■ Task statement:
With both ends included, repeat exactly the lines of the entries below from the one containing "ATOM 120 O O" down to the one containing "ATOM 124 C CA", and no others.
Given records: Begin
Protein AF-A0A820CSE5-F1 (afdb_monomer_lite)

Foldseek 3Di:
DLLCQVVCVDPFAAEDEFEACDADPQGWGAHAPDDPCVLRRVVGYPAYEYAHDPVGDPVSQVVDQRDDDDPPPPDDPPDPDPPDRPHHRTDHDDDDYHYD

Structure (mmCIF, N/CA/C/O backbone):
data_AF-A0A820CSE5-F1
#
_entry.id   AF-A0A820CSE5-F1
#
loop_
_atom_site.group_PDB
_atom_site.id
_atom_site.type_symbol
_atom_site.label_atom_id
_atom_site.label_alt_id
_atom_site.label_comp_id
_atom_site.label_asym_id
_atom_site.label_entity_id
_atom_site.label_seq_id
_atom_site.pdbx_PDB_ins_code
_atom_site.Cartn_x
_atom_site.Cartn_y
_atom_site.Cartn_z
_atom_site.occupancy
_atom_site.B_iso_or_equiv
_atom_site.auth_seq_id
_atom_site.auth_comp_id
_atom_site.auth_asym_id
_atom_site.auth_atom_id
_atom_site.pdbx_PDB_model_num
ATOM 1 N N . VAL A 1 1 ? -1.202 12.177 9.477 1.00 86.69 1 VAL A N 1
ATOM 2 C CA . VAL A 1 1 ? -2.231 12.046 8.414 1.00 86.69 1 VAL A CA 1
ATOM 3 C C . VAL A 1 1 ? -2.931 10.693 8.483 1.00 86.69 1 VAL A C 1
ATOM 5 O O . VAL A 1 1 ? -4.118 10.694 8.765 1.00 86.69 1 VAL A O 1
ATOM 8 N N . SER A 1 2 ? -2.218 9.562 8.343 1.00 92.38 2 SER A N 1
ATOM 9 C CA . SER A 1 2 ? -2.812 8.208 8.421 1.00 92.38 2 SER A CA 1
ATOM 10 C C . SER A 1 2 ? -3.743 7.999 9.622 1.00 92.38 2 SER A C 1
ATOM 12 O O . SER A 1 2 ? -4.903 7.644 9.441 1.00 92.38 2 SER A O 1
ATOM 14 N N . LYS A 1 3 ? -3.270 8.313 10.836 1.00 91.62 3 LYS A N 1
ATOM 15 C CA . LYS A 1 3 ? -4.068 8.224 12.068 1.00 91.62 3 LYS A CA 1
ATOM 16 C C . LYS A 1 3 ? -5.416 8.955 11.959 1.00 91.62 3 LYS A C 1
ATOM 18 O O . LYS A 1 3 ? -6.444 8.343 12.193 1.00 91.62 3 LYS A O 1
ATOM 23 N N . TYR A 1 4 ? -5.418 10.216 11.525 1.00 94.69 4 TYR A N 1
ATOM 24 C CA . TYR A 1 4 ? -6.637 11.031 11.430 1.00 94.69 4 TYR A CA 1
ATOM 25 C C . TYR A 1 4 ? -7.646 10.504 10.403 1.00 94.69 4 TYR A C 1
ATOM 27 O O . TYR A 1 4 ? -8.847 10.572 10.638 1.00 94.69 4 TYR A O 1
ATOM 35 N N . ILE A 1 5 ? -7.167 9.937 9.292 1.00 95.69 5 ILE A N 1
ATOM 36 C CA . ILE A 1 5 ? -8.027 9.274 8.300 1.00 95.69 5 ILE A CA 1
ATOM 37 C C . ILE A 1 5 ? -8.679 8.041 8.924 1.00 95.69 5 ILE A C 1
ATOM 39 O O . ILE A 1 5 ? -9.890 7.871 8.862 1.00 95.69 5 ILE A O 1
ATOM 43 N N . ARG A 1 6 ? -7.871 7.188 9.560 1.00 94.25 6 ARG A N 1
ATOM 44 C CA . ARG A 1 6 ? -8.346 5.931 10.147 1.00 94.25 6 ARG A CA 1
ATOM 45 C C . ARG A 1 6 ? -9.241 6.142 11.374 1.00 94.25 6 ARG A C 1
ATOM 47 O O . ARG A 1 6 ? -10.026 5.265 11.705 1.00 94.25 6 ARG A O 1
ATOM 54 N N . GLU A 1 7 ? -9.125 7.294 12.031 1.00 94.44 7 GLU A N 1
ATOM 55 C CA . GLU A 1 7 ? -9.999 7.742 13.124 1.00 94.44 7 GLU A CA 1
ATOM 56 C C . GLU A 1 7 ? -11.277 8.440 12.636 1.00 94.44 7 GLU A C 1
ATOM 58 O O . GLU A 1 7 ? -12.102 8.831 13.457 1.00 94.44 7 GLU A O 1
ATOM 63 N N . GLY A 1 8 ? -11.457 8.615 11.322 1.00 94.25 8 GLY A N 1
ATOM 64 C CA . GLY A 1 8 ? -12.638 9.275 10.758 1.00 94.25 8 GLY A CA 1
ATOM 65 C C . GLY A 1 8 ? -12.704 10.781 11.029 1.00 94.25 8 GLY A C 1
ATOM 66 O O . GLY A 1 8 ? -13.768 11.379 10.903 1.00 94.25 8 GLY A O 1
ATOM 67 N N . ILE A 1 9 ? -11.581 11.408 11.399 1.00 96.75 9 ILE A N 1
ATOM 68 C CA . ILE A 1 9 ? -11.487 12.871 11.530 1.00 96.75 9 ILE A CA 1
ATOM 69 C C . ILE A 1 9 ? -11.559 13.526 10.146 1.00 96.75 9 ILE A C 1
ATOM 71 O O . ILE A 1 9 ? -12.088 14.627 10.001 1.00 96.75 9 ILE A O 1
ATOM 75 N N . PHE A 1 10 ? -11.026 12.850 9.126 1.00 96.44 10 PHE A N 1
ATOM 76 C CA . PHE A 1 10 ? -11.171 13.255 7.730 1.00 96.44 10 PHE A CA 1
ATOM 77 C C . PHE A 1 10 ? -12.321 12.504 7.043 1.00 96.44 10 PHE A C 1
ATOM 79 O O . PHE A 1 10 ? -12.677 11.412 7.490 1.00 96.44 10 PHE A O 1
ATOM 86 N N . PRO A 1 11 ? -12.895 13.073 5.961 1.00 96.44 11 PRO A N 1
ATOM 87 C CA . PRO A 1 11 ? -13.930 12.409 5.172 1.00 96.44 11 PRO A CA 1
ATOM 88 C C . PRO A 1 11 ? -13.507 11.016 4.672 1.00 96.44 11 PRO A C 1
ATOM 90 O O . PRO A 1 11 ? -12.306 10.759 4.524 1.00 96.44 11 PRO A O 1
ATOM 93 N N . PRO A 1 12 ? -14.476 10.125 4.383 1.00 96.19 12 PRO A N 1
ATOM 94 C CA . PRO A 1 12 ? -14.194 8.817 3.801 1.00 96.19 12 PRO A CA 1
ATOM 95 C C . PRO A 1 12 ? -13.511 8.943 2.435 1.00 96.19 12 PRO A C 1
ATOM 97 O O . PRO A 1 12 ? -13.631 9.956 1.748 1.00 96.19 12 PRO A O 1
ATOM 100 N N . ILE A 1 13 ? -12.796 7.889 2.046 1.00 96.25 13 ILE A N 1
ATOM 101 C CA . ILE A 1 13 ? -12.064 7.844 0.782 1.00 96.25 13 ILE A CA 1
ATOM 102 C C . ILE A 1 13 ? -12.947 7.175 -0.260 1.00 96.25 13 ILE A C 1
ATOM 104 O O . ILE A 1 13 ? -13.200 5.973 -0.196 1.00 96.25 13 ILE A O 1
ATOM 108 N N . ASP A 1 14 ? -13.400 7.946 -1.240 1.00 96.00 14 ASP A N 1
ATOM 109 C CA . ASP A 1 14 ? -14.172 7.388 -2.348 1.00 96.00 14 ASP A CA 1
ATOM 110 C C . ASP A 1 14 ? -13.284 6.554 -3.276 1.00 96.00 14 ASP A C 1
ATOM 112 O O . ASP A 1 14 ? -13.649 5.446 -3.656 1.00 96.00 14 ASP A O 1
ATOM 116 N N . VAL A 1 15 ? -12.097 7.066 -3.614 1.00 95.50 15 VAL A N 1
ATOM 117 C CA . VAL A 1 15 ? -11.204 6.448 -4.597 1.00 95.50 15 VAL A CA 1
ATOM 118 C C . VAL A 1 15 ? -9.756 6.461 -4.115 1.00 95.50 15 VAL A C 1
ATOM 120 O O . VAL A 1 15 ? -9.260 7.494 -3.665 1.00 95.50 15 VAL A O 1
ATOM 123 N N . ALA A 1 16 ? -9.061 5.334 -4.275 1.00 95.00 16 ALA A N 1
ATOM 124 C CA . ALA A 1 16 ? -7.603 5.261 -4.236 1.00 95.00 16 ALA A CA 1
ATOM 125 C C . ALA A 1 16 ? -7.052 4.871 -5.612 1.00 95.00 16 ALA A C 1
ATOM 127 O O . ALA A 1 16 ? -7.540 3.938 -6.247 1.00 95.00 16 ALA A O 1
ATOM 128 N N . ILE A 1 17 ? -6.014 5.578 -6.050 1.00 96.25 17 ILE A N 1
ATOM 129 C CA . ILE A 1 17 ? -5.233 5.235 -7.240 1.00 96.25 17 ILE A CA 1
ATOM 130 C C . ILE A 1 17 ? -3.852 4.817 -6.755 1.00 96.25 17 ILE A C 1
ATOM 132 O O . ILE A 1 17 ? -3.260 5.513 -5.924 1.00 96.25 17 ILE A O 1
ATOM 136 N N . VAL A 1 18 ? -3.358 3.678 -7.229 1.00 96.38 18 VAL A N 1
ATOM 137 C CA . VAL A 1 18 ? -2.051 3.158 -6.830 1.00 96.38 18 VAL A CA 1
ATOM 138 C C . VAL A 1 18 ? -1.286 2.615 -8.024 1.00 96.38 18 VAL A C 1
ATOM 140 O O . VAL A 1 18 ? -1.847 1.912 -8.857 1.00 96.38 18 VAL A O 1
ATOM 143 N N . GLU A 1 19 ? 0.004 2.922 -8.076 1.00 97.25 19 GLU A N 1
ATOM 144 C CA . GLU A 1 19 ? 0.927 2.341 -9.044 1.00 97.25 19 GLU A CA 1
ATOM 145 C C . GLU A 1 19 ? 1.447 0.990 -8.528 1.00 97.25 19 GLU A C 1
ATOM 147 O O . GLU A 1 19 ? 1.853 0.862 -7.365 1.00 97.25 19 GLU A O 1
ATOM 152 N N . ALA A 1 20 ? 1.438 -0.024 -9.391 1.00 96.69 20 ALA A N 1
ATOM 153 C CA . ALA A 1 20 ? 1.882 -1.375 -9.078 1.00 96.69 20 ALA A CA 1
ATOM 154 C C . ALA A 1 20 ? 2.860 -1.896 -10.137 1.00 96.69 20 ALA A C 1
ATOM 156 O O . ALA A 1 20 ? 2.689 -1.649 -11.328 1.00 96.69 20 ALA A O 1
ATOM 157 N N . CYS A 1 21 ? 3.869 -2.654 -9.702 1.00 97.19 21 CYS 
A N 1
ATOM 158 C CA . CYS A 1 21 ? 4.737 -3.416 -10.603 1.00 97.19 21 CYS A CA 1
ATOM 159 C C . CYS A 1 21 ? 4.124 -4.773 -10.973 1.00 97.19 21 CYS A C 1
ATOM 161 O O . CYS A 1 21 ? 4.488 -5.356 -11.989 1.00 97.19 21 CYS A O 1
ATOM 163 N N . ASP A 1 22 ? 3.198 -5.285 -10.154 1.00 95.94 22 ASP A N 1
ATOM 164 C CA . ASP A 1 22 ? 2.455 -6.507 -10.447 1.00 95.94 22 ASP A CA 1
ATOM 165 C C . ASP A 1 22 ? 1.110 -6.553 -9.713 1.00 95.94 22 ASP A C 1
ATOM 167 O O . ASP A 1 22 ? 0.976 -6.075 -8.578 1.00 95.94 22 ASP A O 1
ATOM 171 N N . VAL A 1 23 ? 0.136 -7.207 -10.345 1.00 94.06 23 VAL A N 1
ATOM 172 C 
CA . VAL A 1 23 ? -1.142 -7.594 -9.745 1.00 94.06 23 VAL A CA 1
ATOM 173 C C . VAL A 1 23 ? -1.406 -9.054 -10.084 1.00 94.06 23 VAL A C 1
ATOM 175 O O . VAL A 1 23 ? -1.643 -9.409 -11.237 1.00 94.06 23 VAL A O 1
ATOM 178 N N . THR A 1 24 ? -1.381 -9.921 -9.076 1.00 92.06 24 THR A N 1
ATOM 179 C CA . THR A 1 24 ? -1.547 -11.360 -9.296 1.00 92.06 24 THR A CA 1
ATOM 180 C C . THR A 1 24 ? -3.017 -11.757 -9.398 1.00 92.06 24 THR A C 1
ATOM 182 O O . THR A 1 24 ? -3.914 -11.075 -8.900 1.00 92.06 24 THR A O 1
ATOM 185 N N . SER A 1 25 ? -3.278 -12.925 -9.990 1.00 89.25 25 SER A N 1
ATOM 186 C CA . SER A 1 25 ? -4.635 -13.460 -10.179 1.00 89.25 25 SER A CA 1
Given records: End
■ Task solution:
ATOM 120 O O . VAL A 1 15 ? -9.260 7.494 -3.665 1.00 95.50 15 VAL A O 1
ATOM 123 N N . ALA A 1 16 ? -9.061 5.334 -4.275 1.00 95.00 16 ALA A N 1
ATOM 124 C CA . ALA A 1 16 ? -7.603 5.261 -4.236 1.00 95.00 16 ALA A CA 1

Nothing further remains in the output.